_Instructions for the task_
Give back exactly the stretch of data below from the line holding "ATOM 67 C CA" through the line holding "ATOM 71 N N", both ends included, and leave the remaining lines out.

BEGIN

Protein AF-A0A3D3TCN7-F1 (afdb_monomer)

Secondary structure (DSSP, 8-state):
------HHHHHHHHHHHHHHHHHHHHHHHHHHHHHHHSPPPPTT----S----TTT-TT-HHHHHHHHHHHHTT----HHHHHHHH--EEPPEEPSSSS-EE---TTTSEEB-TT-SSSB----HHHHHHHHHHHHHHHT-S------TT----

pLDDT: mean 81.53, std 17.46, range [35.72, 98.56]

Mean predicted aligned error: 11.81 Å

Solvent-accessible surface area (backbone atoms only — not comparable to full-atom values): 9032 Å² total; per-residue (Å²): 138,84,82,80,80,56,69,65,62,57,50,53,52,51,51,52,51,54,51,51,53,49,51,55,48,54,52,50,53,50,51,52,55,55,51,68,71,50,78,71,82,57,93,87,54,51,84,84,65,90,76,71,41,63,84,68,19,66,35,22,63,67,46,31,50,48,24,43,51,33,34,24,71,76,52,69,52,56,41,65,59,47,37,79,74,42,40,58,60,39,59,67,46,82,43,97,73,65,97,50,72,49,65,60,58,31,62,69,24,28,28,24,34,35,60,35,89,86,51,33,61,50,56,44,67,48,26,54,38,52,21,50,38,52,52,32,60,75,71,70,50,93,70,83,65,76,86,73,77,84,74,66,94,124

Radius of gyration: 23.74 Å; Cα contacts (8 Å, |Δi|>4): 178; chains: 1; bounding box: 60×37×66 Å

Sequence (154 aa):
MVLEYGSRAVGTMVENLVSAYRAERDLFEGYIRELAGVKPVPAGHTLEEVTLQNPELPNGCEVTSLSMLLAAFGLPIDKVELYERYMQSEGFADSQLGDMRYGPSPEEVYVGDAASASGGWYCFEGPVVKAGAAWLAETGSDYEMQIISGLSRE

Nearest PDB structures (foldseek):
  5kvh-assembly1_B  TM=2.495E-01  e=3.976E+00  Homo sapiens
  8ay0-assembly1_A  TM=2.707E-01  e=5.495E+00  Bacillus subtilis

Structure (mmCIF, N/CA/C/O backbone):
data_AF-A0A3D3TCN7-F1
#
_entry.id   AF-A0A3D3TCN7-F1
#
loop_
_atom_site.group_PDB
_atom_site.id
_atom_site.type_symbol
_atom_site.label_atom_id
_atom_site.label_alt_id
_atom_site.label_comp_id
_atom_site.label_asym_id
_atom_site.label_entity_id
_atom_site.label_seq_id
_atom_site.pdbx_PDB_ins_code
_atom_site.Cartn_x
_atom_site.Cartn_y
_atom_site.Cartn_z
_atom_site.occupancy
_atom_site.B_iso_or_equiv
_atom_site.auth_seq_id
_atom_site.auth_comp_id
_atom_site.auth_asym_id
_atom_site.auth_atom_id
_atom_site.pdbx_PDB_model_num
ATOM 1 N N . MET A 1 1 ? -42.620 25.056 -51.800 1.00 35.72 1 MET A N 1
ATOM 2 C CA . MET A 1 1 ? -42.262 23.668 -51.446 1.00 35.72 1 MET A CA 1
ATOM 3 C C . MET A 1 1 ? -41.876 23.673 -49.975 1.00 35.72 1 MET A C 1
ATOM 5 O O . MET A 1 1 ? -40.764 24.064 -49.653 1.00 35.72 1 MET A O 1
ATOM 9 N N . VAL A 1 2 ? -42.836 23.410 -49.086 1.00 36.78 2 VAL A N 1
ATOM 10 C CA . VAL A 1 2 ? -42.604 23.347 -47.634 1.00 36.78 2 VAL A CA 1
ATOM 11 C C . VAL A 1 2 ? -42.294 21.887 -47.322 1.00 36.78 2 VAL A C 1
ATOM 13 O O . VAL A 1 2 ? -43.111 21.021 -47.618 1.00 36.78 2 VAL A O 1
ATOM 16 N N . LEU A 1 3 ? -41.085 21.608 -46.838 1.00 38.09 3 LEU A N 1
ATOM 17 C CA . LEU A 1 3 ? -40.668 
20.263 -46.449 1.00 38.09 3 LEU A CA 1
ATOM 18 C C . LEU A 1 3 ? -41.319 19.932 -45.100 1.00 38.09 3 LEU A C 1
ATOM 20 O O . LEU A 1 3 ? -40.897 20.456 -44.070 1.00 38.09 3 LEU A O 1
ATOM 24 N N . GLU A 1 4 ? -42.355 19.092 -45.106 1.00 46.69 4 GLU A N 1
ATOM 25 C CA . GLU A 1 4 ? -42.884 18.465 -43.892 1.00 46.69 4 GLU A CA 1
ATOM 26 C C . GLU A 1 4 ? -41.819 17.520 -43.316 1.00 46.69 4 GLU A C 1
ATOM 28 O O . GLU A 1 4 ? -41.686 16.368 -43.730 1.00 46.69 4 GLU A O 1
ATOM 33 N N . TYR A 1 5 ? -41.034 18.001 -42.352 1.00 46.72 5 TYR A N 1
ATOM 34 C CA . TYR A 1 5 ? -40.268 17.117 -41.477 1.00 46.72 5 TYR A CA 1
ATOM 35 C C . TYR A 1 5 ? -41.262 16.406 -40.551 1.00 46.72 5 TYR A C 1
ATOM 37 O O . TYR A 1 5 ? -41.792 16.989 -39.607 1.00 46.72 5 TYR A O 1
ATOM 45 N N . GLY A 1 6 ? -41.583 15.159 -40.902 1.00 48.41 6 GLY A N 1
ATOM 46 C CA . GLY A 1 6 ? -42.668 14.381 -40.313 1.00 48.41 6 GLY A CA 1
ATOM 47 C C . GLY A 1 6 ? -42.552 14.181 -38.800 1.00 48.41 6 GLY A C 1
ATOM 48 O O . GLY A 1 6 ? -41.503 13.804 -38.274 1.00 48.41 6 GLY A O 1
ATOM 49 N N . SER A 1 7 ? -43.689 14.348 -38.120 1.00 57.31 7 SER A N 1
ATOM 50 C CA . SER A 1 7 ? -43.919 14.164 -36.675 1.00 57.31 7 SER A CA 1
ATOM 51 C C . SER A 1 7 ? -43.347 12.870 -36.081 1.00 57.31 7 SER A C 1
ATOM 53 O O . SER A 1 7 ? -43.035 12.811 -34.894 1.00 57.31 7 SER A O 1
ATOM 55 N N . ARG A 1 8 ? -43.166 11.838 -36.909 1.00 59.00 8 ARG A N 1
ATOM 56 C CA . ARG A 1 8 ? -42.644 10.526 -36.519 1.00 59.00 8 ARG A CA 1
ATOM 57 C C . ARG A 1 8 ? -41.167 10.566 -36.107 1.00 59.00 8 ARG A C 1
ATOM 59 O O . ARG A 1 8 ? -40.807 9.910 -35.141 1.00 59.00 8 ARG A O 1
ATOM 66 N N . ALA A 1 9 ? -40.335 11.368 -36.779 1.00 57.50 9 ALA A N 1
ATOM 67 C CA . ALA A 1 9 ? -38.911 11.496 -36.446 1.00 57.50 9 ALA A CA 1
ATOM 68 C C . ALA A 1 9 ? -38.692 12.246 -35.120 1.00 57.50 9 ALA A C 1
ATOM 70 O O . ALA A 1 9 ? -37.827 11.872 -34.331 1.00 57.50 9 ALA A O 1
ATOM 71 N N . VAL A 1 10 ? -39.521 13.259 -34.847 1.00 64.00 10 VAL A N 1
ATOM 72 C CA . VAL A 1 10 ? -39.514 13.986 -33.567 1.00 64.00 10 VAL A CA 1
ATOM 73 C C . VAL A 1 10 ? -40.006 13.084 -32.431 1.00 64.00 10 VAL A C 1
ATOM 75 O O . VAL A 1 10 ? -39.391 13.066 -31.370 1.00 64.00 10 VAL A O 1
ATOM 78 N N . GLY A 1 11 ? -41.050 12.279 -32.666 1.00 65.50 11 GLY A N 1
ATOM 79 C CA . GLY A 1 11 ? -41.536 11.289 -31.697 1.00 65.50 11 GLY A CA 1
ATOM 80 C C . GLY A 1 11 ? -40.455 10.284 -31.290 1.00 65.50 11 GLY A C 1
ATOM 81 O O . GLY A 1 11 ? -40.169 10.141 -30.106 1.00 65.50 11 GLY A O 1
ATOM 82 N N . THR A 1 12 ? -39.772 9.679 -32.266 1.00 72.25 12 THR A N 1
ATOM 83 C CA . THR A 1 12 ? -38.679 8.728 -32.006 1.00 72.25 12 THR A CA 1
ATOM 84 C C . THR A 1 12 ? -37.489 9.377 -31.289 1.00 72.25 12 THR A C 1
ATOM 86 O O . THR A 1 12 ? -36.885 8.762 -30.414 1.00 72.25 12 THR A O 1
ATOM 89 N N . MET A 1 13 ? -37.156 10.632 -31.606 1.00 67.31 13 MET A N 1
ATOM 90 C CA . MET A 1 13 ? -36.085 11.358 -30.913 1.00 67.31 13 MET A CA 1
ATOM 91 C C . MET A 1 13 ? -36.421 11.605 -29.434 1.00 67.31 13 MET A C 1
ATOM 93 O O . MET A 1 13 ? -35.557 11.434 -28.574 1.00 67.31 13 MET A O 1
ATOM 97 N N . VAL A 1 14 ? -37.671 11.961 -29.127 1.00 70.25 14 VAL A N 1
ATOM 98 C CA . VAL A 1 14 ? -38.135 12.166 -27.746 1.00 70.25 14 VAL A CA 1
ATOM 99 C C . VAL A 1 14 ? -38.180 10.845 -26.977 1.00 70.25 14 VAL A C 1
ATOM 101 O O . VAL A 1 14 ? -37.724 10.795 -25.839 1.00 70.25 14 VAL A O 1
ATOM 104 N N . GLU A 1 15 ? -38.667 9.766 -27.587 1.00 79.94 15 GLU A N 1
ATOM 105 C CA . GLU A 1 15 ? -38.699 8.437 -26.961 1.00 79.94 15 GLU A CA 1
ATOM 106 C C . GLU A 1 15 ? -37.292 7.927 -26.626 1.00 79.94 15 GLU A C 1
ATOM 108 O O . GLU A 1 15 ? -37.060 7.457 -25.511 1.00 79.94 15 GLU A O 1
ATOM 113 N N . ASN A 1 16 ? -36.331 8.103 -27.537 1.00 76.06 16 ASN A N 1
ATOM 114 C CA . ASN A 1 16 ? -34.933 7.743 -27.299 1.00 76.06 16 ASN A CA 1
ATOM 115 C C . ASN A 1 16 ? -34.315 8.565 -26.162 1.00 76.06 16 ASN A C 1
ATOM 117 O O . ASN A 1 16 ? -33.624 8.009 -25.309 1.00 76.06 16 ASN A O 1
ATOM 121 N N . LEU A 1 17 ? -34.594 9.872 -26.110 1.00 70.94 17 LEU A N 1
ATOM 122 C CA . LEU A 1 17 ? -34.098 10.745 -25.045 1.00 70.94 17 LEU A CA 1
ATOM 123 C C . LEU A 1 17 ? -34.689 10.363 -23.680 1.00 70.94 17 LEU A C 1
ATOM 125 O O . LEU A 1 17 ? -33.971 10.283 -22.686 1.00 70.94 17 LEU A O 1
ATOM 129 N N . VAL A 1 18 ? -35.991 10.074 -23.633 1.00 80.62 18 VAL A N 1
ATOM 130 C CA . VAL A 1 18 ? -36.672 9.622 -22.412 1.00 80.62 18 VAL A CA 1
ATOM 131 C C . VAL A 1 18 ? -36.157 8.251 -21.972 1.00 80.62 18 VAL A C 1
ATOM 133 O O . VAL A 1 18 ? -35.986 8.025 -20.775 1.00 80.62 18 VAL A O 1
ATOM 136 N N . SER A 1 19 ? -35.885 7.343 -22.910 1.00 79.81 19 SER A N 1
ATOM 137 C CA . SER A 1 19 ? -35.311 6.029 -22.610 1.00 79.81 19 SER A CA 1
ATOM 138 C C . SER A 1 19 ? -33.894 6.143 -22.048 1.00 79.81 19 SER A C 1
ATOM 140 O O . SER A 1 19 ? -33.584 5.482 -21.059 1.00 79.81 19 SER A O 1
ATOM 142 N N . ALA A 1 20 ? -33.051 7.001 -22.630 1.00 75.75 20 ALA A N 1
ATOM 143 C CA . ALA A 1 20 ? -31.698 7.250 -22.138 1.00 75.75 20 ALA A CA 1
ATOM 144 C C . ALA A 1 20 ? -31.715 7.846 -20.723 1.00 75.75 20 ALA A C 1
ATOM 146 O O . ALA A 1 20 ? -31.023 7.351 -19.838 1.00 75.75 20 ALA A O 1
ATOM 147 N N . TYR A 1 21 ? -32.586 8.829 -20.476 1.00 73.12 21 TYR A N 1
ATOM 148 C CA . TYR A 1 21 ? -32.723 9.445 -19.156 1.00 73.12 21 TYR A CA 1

END

_Answer area_
ATOM 67 C CA . ALA A 1 9 ? -38.911 11.496 -36.446 1.00 57.50 9 ALA A CA 1
ATOM 68 C C . ALA A 1 9 ? -38.692 12.246 -35.120 1.00 57.50 9 ALA A C 1
ATOM 70 O O . ALA A 1 9 ? -37.827 11.872 -34.331 1.00 57.50 9 ALA A O 1
ATOM 71 N N . VAL A 1 10 ? -39.521 13.259 -34.847 1.00 64.00 10 VAL A N 1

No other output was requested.